08 Janvier 2012 Par Max JEANNE
Ma rencontre avec Haïti remonte à 1969. Nous étions tout un groupe d’étudiants guadeloupéens et martiniquais à profiter des vacances de Pâques, pour partir en voyage d’études, à la découverte de la culture haïtienne. Au cours de notre séjour, nous avons tous été frappés par le contraste entre le dénuement matériel de ce pays et son extraordinaire créativité artistique. Omniprésente, une misère crue crevait nos yeux de voyageurs novices, habitués au niveau de vie artificiel que conférait à nos îles leur statut enviable, croyions-nous, de départements français d’outremer:
- misère dans notre gîte, avec ces douches et robinets bègues crachotant quelques chiches gouttes d’un liquide blanchâtre.
- misère dans les rues avec leurs cortèges de va-nu-pieds trimbalant pian, gros-pieds, bobos-crabes, moignons et jambes de bois ; avec ces nuages de poussière soulevés à chaque passage de voiture qui, vous nouant le gosier, déclenchaient des quintes de toux à répétitions ; avec aussi ces silhouettes fantomatiques d’adolescentes, vendant leur jeunesse à l’entrée des hôtels ; avec encore, ces lycéens, caillou, en guise de craie, traçant, à main levée, leurs cercles à même le trottoir, sous le regard perplexe du soleil, penché sur l’épaule brinquebalante des bâtisses d’outre-temps.

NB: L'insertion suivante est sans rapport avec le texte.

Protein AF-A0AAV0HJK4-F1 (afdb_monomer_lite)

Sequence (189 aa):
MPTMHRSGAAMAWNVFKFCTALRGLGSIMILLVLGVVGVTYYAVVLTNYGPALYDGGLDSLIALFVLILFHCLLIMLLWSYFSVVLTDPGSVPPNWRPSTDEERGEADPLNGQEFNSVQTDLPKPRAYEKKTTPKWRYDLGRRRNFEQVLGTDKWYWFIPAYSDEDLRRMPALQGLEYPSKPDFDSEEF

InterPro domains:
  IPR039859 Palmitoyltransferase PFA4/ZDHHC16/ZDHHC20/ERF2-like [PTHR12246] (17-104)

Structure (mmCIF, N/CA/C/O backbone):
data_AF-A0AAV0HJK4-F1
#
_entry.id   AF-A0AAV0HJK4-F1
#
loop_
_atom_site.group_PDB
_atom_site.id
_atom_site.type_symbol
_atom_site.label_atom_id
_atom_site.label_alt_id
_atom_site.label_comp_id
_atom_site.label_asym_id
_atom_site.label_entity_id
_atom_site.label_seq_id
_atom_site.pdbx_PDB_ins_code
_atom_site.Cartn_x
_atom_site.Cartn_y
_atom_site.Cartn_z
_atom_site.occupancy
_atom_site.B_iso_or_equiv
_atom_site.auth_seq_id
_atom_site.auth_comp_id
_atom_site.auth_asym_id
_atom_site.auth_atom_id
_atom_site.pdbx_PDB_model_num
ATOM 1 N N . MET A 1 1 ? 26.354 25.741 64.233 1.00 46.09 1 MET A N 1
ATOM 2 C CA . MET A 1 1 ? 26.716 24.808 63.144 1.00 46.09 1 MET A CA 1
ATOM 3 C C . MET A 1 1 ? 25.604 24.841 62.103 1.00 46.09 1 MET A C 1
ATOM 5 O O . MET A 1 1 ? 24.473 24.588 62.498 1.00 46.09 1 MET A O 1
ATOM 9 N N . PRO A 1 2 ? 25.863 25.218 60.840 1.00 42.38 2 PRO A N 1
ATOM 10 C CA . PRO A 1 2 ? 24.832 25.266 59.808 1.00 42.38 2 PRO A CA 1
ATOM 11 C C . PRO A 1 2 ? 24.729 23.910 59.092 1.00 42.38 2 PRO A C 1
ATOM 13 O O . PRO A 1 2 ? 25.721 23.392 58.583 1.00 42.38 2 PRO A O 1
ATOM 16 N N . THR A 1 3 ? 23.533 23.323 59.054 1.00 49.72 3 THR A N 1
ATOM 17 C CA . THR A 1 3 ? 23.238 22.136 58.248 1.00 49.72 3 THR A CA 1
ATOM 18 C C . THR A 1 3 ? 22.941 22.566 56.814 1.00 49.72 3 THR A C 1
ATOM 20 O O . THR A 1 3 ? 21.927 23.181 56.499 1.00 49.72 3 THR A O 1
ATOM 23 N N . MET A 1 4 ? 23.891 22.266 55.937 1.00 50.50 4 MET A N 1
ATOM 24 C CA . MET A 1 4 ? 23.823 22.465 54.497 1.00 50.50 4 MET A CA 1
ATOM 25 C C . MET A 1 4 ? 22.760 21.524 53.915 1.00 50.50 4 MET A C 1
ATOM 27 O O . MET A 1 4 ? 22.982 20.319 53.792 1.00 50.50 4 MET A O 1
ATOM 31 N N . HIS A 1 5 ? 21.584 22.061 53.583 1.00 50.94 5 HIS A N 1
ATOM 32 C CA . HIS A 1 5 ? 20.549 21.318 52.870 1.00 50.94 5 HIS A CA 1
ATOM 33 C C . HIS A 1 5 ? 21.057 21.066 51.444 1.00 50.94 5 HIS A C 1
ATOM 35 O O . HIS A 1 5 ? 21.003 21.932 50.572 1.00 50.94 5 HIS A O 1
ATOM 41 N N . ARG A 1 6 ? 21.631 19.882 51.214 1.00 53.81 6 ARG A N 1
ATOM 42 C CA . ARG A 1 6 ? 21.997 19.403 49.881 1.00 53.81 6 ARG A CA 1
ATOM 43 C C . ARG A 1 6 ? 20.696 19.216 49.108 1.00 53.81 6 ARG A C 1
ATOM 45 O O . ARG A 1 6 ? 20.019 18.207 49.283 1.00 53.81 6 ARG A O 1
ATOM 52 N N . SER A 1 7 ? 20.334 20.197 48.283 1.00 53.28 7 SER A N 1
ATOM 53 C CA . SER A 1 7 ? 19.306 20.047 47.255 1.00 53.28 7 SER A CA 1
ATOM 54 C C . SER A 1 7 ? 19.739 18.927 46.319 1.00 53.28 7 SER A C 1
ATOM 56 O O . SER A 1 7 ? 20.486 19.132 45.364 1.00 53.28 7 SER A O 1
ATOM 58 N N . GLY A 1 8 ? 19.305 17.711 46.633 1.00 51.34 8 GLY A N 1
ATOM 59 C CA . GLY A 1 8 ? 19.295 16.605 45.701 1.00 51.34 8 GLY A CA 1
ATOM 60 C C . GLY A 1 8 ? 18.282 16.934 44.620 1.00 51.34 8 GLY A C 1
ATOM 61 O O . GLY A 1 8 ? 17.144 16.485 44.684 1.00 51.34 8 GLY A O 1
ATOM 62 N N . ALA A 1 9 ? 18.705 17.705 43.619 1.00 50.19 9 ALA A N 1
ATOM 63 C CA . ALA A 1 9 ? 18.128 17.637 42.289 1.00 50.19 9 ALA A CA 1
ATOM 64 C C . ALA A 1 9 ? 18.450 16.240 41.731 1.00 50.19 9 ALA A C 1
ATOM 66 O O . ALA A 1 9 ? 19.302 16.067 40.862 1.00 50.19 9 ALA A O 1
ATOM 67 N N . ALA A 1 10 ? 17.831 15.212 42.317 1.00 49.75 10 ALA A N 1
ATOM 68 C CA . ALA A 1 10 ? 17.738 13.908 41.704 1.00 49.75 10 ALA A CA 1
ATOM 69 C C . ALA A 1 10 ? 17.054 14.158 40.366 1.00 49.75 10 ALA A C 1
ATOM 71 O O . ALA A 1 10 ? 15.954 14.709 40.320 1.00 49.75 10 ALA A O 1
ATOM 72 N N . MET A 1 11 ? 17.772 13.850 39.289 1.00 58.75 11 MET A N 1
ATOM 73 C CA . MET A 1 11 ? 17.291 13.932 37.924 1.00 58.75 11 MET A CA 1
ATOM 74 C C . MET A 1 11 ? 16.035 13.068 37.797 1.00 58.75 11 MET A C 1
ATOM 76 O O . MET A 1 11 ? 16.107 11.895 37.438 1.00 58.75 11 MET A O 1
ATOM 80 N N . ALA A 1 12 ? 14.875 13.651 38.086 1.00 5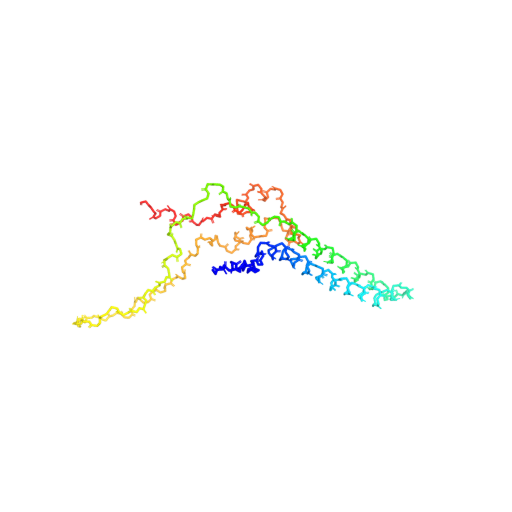2.84 12 ALA A N 1
ATOM 81 C CA . ALA A 1 12 ? 13.600 13.186 37.591 1.00 52.84 12 ALA A CA 1
ATOM 82 C C . ALA A 1 12 ? 13.640 13.427 36.080 1.00 52.84 12 ALA A C 1
ATOM 84 O O . ALA A 1 12 ? 13.157 14.433 35.562 1.00 52.84 12 ALA A O 1
ATOM 85 N N . TRP A 1 13 ? 14.339 12.540 35.368 1.00 57.88 13 TRP A N 1
ATOM 86 C CA . TRP A 1 13 ? 14.236 12.437 33.928 1.00 57.88 13 TRP A CA 1
ATOM 87 C C . TRP A 1 13 ? 12.751 12.326 33.624 1.00 57.88 13 TRP A C 1
ATOM 89 O O . TRP A 1 13 ? 12.082 11.393 34.060 1.00 57.88 13 TRP A O 1
ATOM 99 N N . ASN A 1 14 ? 12.224 13.345 32.955 1.00 54.53 14 ASN A N 1
ATOM 100 C CA . ASN A 1 14 ? 10.828 13.418 32.573 1.00 54.53 14 ASN A CA 1
ATOM 101 C C . ASN A 1 14 ? 10.488 12.181 31.727 1.00 54.53 14 ASN A C 1
ATOM 103 O O . ASN A 1 14 ? 10.706 12.192 30.516 1.00 54.53 14 ASN A O 1
ATOM 107 N N . VAL A 1 15 ? 9.932 11.134 32.337 1.00 56.25 15 VAL A N 1
ATOM 108 C CA . VAL A 1 15 ? 9.355 9.971 31.637 1.00 56.25 15 VAL A CA 1
ATOM 109 C C . VAL A 1 15 ? 8.393 10.441 30.537 1.00 56.25 15 VAL A C 1
ATOM 111 O O . VAL A 1 15 ? 8.385 9.903 29.435 1.00 56.25 15 VAL A O 1
ATOM 114 N N . PHE A 1 16 ? 7.696 11.556 30.769 1.00 48.22 16 PHE A N 1
ATOM 115 C CA . PHE A 1 16 ? 6.869 12.229 29.768 1.00 48.22 16 PHE A CA 1
ATOM 116 C C . PHE A 1 16 ? 7.643 12.807 28.567 1.00 48.22 16 PHE A C 1
ATOM 118 O O . PHE A 1 16 ? 7.138 12.739 27.450 1.00 48.22 16 PHE A O 1
ATOM 125 N N . LYS A 1 17 ? 8.878 13.315 28.732 1.00 53.66 17 LYS A N 1
ATOM 126 C CA . LYS A 1 17 ? 9.729 13.706 27.584 1.00 53.66 17 LYS A CA 1
ATOM 127 C C . LYS A 1 17 ? 10.216 12.485 26.804 1.00 53.66 17 LYS A C 1
ATOM 129 O O . LYS A 1 17 ? 10.387 12.582 25.591 1.00 53.66 17 LYS A O 1
ATOM 134 N N . PHE A 1 18 ? 10.409 11.349 27.476 1.00 53.75 18 PHE A N 1
ATOM 135 C CA . PHE A 1 18 ? 10.735 10.085 26.818 1.00 53.75 18 PHE A CA 1
ATOM 136 C C . PHE A 1 18 ? 9.559 9.599 25.953 1.00 53.75 18 PHE A C 1
ATOM 138 O O . PHE A 1 18 ? 9.783 9.227 24.810 1.00 53.75 18 PHE A O 1
ATOM 145 N N . CYS A 1 19 ? 8.305 9.742 26.404 1.00 54.50 19 CYS A N 1
ATOM 146 C CA . CYS A 1 19 ? 7.112 9.474 25.584 1.00 54.50 19 CYS A CA 1
ATOM 147 C C . CYS A 1 19 ? 7.008 10.365 24.325 1.00 54.50 19 CYS A C 1
ATOM 149 O O . CYS A 1 19 ? 6.544 9.912 23.278 1.00 54.50 19 CYS A O 1
ATOM 151 N N . THR A 1 20 ? 7.490 11.611 24.375 1.00 59.28 20 THR A N 1
ATOM 152 C CA . THR A 1 20 ? 7.601 12.473 23.182 1.00 59.28 20 THR A CA 1
ATOM 153 C C . THR A 1 20 ? 8.696 11.989 22.220 1.00 59.28 20 THR A C 1
ATOM 155 O O . THR A 1 20 ? 8.507 12.037 21.008 1.00 59.28 20 THR A O 1
ATOM 158 N N . ALA A 1 21 ? 9.812 11.459 22.733 1.00 55.09 21 ALA A N 1
ATOM 159 C CA . ALA A 1 21 ? 10.843 10.811 21.914 1.00 55.09 21 ALA A CA 1
ATOM 160 C C . ALA A 1 21 ? 10.384 9.448 21.350 1.00 55.09 21 ALA A C 1
ATOM 162 O O . ALA A 1 21 ? 10.717 9.112 20.217 1.00 55.09 21 ALA A O 1
ATOM 163 N N . LEU A 1 22 ? 9.545 8.705 22.081 1.00 56.69 22 LEU A N 1
ATOM 164 C CA . LEU A 1 22 ? 8.861 7.491 21.612 1.00 56.69 22 LEU A CA 1
ATOM 165 C C . LEU A 1 22 ? 7.881 7.775 20.460 1.00 56.69 22 LEU A C 1
ATOM 167 O O . LEU A 1 22 ? 7.784 6.966 19.542 1.00 56.69 22 LEU A O 1
ATOM 171 N N . ARG A 1 23 ? 7.234 8.951 20.428 1.00 60.44 23 ARG A N 1
ATOM 172 C CA . ARG A 1 23 ? 6.505 9.426 19.232 1.00 60.44 23 ARG A CA 1
ATOM 173 C C . ARG A 1 23 ? 7.430 9.623 18.022 1.00 60.44 23 ARG A C 1
ATOM 175 O O . ARG A 1 23 ? 7.026 9.343 16.899 1.00 60.44 23 ARG A O 1
ATOM 182 N N . GLY A 1 24 ? 8.679 10.041 18.242 1.00 60.66 24 GLY A N 1
ATOM 183 C CA . GLY A 1 24 ? 9.716 10.111 17.203 1.00 60.66 24 GLY A CA 1
ATOM 184 C C . GLY A 1 24 ? 10.236 8.737 16.755 1.00 60.66 24 GLY A C 1
ATOM 185 O O . GLY A 1 24 ? 10.521 8.551 15.575 1.00 60.66 24 GLY A O 1
ATOM 186 N N . LEU A 1 25 ? 10.294 7.751 17.658 1.00 62.88 25 LEU A N 1
ATOM 187 C CA . LEU A 1 25 ? 10.623 6.358 17.320 1.00 62.88 25 LEU A CA 1
ATOM 188 C C . LEU A 1 25 ? 9.570 5.715 16.407 1.00 62.88 25 LEU A C 1
ATOM 190 O O . LEU A 1 25 ? 9.934 4.958 15.515 1.00 62.88 25 LEU A O 1
ATOM 194 N N . GLY A 1 26 ? 8.286 6.056 16.545 1.00 68.88 26 GLY A N 1
ATOM 195 C CA . GLY A 1 26 ? 7.277 5.643 15.559 1.00 68.88 26 GLY A CA 1
ATOM 196 C C . GLY A 1 26 ? 7.620 6.128 14.142 1.00 68.88 26 GLY A C 1
ATOM 197 O O . GLY A 1 26 ? 7.526 5.371 13.179 1.00 68.88 26 GLY A O 1
ATOM 198 N N . SER A 1 27 ? 8.133 7.358 14.029 1.00 76.62 27 SER A N 1
ATOM 199 C CA . SER A 1 27 ? 8.584 7.943 12.759 1.00 76.62 27 SER A CA 1
ATOM 200 C C . SER A 1 27 ? 9.862 7.297 12.208 1.00 76.62 27 SER A C 1
ATOM 202 O O . SER A 1 27 ? 10.001 7.147 10.996 1.00 76.62 27 SER A O 1
ATOM 204 N N . ILE A 1 28 ? 10.781 6.826 13.063 1.00 87.25 28 ILE A N 1
ATOM 205 C CA . ILE A 1 28 ? 12.004 6.162 12.577 1.00 87.25 28 ILE A CA 1
ATOM 206 C C . ILE A 1 28 ? 11.694 4.849 11.853 1.00 87.25 28 ILE A C 1
ATOM 208 O O . ILE A 1 28 ? 12.301 4.559 10.824 1.00 87.25 28 ILE A O 1
ATOM 212 N N . MET A 1 29 ? 10.722 4.084 12.359 1.00 87.75 29 MET A N 1
ATOM 213 C CA . MET A 1 29 ? 10.261 2.857 11.710 1.00 87.75 29 MET A CA 1
ATOM 214 C C . MET A 1 29 ? 9.680 3.174 10.329 1.00 87.75 29 MET A C 1
ATOM 216 O O . MET A 1 29 ? 9.945 2.457 9.366 1.00 87.75 29 MET A O 1
ATOM 220 N N . ILE A 1 30 ? 8.956 4.294 10.218 1.00 89.38 30 ILE A N 1
ATOM 221 C CA . ILE A 1 30 ? 8.397 4.770 8.952 1.00 89.38 30 ILE A CA 1
ATOM 222 C C . ILE A 1 30 ? 9.494 5.091 7.939 1.00 89.38 30 ILE A C 1
ATOM 224 O O . ILE A 1 30 ? 9.456 4.608 6.807 1.00 89.38 30 ILE A O 1
ATOM 228 N N . LEU A 1 31 ? 10.517 5.839 8.352 1.00 89.50 31 LEU A N 1
ATOM 229 C CA . LEU A 1 31 ? 11.650 6.160 7.485 1.00 89.50 31 LEU A CA 1
ATOM 230 C C . LEU A 1 31 ? 12.439 4.917 7.059 1.00 89.50 31 LEU A C 1
ATOM 232 O O . LEU A 1 31 ? 12.891 4.857 5.918 1.00 89.50 31 LEU A O 1
ATOM 236 N N . LEU A 1 32 ? 12.581 3.917 7.933 1.00 91.69 32 LEU A N 1
ATOM 237 C CA . LEU A 1 32 ? 13.236 2.653 7.593 1.00 91.69 32 LEU A CA 1
ATOM 238 C C . LEU A 1 32 ? 12.468 1.924 6.487 1.00 91.69 32 LEU A C 1
ATOM 240 O O . LEU A 1 32 ? 13.068 1.555 5.478 1.00 91.69 32 LEU A O 1
ATOM 244 N N . VAL A 1 33 ? 11.152 1.754 6.647 1.00 92.88 33 VAL A N 1
ATOM 245 C CA . VAL A 1 33 ? 10.309 1.080 5.647 1.00 92.88 33 VAL A CA 1
ATOM 246 C C . VAL A 1 33 ? 10.371 1.816 4.309 1.00 92.88 33 VAL A C 1
ATOM 248 O O . VAL A 1 33 ? 10.645 1.191 3.285 1.00 92.88 33 VAL A O 1
ATOM 251 N N . LEU A 1 34 ? 10.211 3.143 4.311 1.00 94.25 34 LEU A N 1
ATOM 252 C CA . LEU A 1 34 ? 10.330 3.950 3.094 1.00 94.25 34 LEU A CA 1
ATOM 253 C C . LEU A 1 34 ? 11.732 3.870 2.477 1.00 94.25 34 LEU A C 1
ATOM 255 O O . LEU A 1 34 ? 11.856 3.831 1.256 1.00 94.25 34 LEU A O 1
ATOM 259 N N . GLY A 1 35 ? 12.783 3.792 3.295 1.00 95.44 35 GLY A N 1
ATOM 260 C CA . GLY A 1 35 ? 14.158 3.600 2.841 1.00 95.44 35 GLY A CA 1
ATOM 261 C C . GLY A 1 35 ? 14.357 2.264 2.124 1.00 95.44 35 GLY A C 1
ATOM 262 O O . GLY A 1 35 ? 14.900 2.238 1.023 1.00 95.44 35 GLY A O 1
ATOM 263 N N . VAL A 1 36 ? 13.867 1.159 2.694 1.00 96.31 36 VAL A N 1
ATOM 264 C CA . VAL A 1 36 ? 13.936 -0.172 2.062 1.00 96.31 36 VAL A CA 1
ATOM 265 C C . VAL A 1 36 ? 13.150 -0.195 0.749 1.00 96.31 36 VAL A C 1
ATOM 267 O O . VAL A 1 36 ? 13.656 -0.674 -0.269 1.00 96.31 36 VAL A O 1
ATOM 270 N N . VAL A 1 37 ? 11.941 0.370 0.737 1.00 96.94 37 VAL A N 1
ATOM 271 C CA . VAL A 1 37 ? 11.125 0.495 -0.482 1.00 96.94 37 VAL A CA 1
ATOM 272 C C . VAL A 1 37 ? 11.832 1.363 -1.532 1.00 96.94 37 VAL A C 1
ATOM 274 O O . VAL A 1 37 ? 11.881 0.997 -2.701 1.00 96.94 37 VAL A O 1
ATOM 277 N N . GLY A 1 38 ? 12.450 2.474 -1.130 1.00 96.94 38 GLY A N 1
ATOM 278 C CA . GLY A 1 38 ? 13.190 3.359 -2.030 1.00 96.94 38 GLY A CA 1
ATOM 279 C C . GLY A 1 38 ? 14.435 2.706 -2.637 1.00 96.94 38 GLY A C 1
ATOM 280 O O . GLY A 1 38 ? 14.663 2.813 -3.842 1.00 96.94 38 GLY A O 1
ATOM 281 N N . VAL A 1 39 ? 15.223 1.981 -1.837 1.00 97.81 39 VAL A N 1
ATOM 282 C CA . VAL A 1 39 ? 16.418 1.264 -2.320 1.00 97.81 39 VAL A CA 1
ATOM 283 C C . VAL A 1 39 ? 16.029 0.144 -3.284 1.00 97.81 39 VAL A C 1
ATOM 285 O O . VAL A 1 39 ? 16.639 -0.006 -4.342 1.00 97.81 39 VAL A O 1
ATOM 288 N N . THR A 1 40 ? 14.994 -0.627 -2.951 1.00 96.94 40 THR A N 1
ATOM 289 C CA . THR A 1 40 ? 14.506 -1.701 -3.830 1.00 96.94 40 THR A CA 1
ATOM 290 C C . THR A 1 40 ? 13.909 -1.149 -5.125 1.00 96.94 40 THR A C 1
ATOM 292 O O . THR A 1 40 ? 14.198 -1.687 -6.193 1.00 96.94 40 THR A O 1
ATOM 295 N N . TYR A 1 41 ? 13.172 -0.035 -5.067 1.00 97.38 41 TYR A N 1
ATOM 296 C CA . TYR A 1 41 ? 12.697 0.692 -6.247 1.00 97.38 41 TYR A CA 1
ATOM 297 C C . TYR A 1 41 ? 13.849 1.121 -7.156 1.00 97.38 41 TYR A C 1
ATOM 299 O O . TYR A 1 41 ? 13.823 0.849 -8.355 1.00 97.38 41 TYR A O 1
ATOM 307 N N . TYR A 1 42 ? 14.882 1.744 -6.584 1.00 97.00 42 TYR A N 1
ATOM 308 C CA . TYR A 1 42 ? 16.061 2.169 -7.332 1.00 97.00 42 TYR A CA 1
ATOM 309 C C . TYR A 1 42 ? 16.719 0.988 -8.061 1.00 97.00 42 TYR A C 1
ATOM 311 O O . TYR A 1 42 ? 16.978 1.073 -9.261 1.00 97.00 42 TYR A O 1
ATOM 319 N N . ALA A 1 43 ? 16.930 -0.134 -7.367 1.00 95.94 43 ALA A N 1
ATOM 320 C CA . ALA A 1 43 ? 17.552 -1.317 -7.957 1.00 95.94 43 ALA A CA 1
ATOM 321 C C . ALA A 1 43 ? 16.696 -1.921 -9.090 1.00 95.94 43 ALA A C 1
ATOM 323 O O . ALA A 1 43 ? 17.170 -2.192 -10.191 1.00 95.94 43 ALA A O 1
ATOM 324 N N . VAL A 1 44 ? 15.397 -2.107 -8.861 1.00 95.44 44 VAL A N 1
ATOM 325 C CA . VAL A 1 44 ? 14.528 -2.719 -9.874 1.00 95.44 44 VAL A CA 1
ATOM 326 C C . VAL A 1 44 ? 14.376 -1.801 -11.089 1.00 95.44 44 VAL A C 1
ATOM 328 O O . VAL A 1 44 ? 14.573 -2.242 -12.220 1.00 95.44 44 VAL A O 1
ATOM 331 N N . VAL A 1 45 ? 14.059 -0.525 -10.876 1.00 96.56 45 VAL A N 1
ATOM 332 C CA . VAL A 1 45 ? 13.689 0.383 -11.967 1.00 96.56 45 VAL A CA 1
ATOM 333 C C . VAL A 1 45 ? 14.903 0.922 -12.703 1.00 96.56 45 VAL A C 1
ATOM 335 O O . VAL A 1 45 ? 14.921 0.893 -13.928 1.00 96.56 45 VAL A O 1
ATOM 338 N N . LEU A 1 46 ? 15.918 1.410 -11.987 1.00 94.38 46 LEU A N 1
ATOM 339 C CA . LEU A 1 46 ? 17.037 2.107 -12.619 1.00 94.38 46 LEU A CA 1
ATOM 340 C C . LEU A 1 46 ? 18.190 1.176 -12.970 1.00 94.38 46 LEU A C 1
ATOM 342 O O . LEU A 1 46 ? 18.779 1.358 -14.030 1.00 94.38 46 LEU A O 1
ATOM 346 N N . THR A 1 47 ? 18.518 0.189 -12.130 1.00 95.25 47 THR A N 1
ATOM 347 C CA . THR A 1 47 ? 19.683 -0.669 -12.404 1.00 95.25 47 THR A CA 1
ATOM 348 C C . THR A 1 47 ? 19.341 -1.880 -13.262 1.00 95.25 47 THR A C 1
ATOM 350 O O . THR A 1 47 ? 20.129 -2.230 -14.133 1.00 95.25 47 THR A O 1
ATOM 353 N N . ASN A 1 48 ? 18.178 -2.507 -13.056 1.00 92.56 48 ASN A N 1
ATOM 354 C CA . ASN A 1 48 ? 17.818 -3.732 -13.779 1.00 92.56 48 ASN A CA 1
ATOM 355 C C . ASN A 1 48 ? 17.058 -3.446 -15.079 1.00 92.56 48 ASN A C 1
ATOM 357 O O . ASN A 1 48 ? 17.496 -3.853 -16.151 1.00 92.56 48 ASN A O 1
ATOM 361 N N . TYR A 1 49 ? 15.922 -2.747 -14.994 1.00 93.56 49 TYR A N 1
ATOM 362 C CA . TYR A 1 49 ? 15.045 -2.545 -16.155 1.00 93.56 49 TYR A CA 1
ATOM 363 C C . TYR A 1 49 ? 15.293 -1.234 -16.908 1.00 93.56 49 TYR A C 1
ATOM 365 O O . TYR A 1 49 ? 14.887 -1.119 -18.061 1.00 93.56 49 TYR A O 1
ATOM 373 N N . GLY A 1 50 ? 15.995 -0.272 -16.305 1.00 91.69 50 GLY A N 1
ATOM 374 C CA . GLY A 1 50 ? 16.381 0.989 -16.943 1.00 91.69 50 GLY A CA 1
ATOM 375 C C . GLY A 1 50 ? 17.223 0.788 -18.211 1.00 91.69 50 GLY A C 1
ATOM 376 O O . GLY A 1 50 ? 16.821 1.278 -19.267 1.00 91.69 50 GLY A O 1
ATOM 377 N N . PRO A 1 51 ? 18.335 0.025 -18.157 1.00 92.75 51 PRO A N 1
ATOM 378 C CA . PRO A 1 51 ? 19.145 -0.278 -19.337 1.00 92.75 51 PRO A CA 1
ATOM 379 C C . PRO A 1 51 ? 18.372 -1.083 -20.385 1.00 92.75 51 PRO A C 1
ATOM 381 O O . PRO A 1 51 ? 18.398 -0.733 -21.559 1.00 92.75 51 PRO A O 1
ATOM 384 N N . ALA A 1 52 ? 17.591 -2.083 -19.959 1.00 90.88 52 ALA A N 1
ATOM 385 C CA . ALA A 1 52 ? 16.756 -2.887 -20.857 1.00 90.88 52 ALA A CA 1
ATOM 386 C C . ALA A 1 52 ? 15.711 -2.048 -21.622 1.00 90.88 52 ALA A C 1
ATOM 388 O O . ALA A 1 52 ? 15.319 -2.397 -22.734 1.00 90.88 52 ALA A O 1
ATOM 389 N N . LEU A 1 53 ? 15.263 -0.927 -21.046 1.00 90.62 53 LEU A N 1
ATOM 390 C CA . LEU A 1 53 ? 14.357 0.011 -21.704 1.00 90.62 53 LEU A CA 1
ATOM 391 C C . LEU A 1 53 ? 15.091 0.958 -22.669 1.00 90.62 53 LEU A C 1
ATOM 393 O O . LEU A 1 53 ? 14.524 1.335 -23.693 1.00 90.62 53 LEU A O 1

Bref ; partout l’inédit et l’insolite interpellaient nos regards, nous plongeant ébahis dans un autre espace-temps à la fois proche et lointain :
« Ici on répare radio TV
Frigidaire ventilateur
Ordinataire
prompto presto
Ingénieur Dieu qui fait » ( Rodney St Eloi)
Que d’ombres ! Mais dans le même temps que de lumières dans l’accueil des gens les plus humbles ! Que d’ingéniosité, chez ces nègres à talons, transformant d’un zeste de sympathie la présentation d’un plat traditionnel, par exemple, ou encore les moindres motifs d’un artisanat si extraordinairement fécond.
Toutes ces lumières et ces ombres hantaient également les regards des étudiants et des élèves-maîtres de l’Ecole Normale de Port-au-Prince qui eurent l’occasion de nous accueillir.
 L’avant-veille de notre départ, ils organisèrent une veillée culturelle au cours de laquelle, eux, qui disposaient de moins de livres et de disques que nous, se mirent, dans l’amitié et le partage, à déclamer, de mémoire, des poèmes d’auteurs Haïtiens bien sûr (Roumain, Depestre, Phelps) mais aussi de toute la Caraïbe (Césaire, Damas, Guillen).
Lorsqu’ils nous passèrent le relais, à nous, étudiants Guadeloupéens et Martiniquais, nous nous rendîmes compte, à notre plus grande honte, que nous étions incapables de citer, de mémoire, même un vers solitaire et que nous n’avions aucune conscience caribéenne.
C’est ce soir-là que je me suis juré à moi-même que, jamais plus, cela ne m’arriverait de rester en peine ou en panne de ces mots de passe pour la vie, dont nos griots restaient les précieux dépositaires. Et c’est ainsi que je me suis jeté à corps perdu dans la découverte de cette littérature caribéenne si extraordinairement riche.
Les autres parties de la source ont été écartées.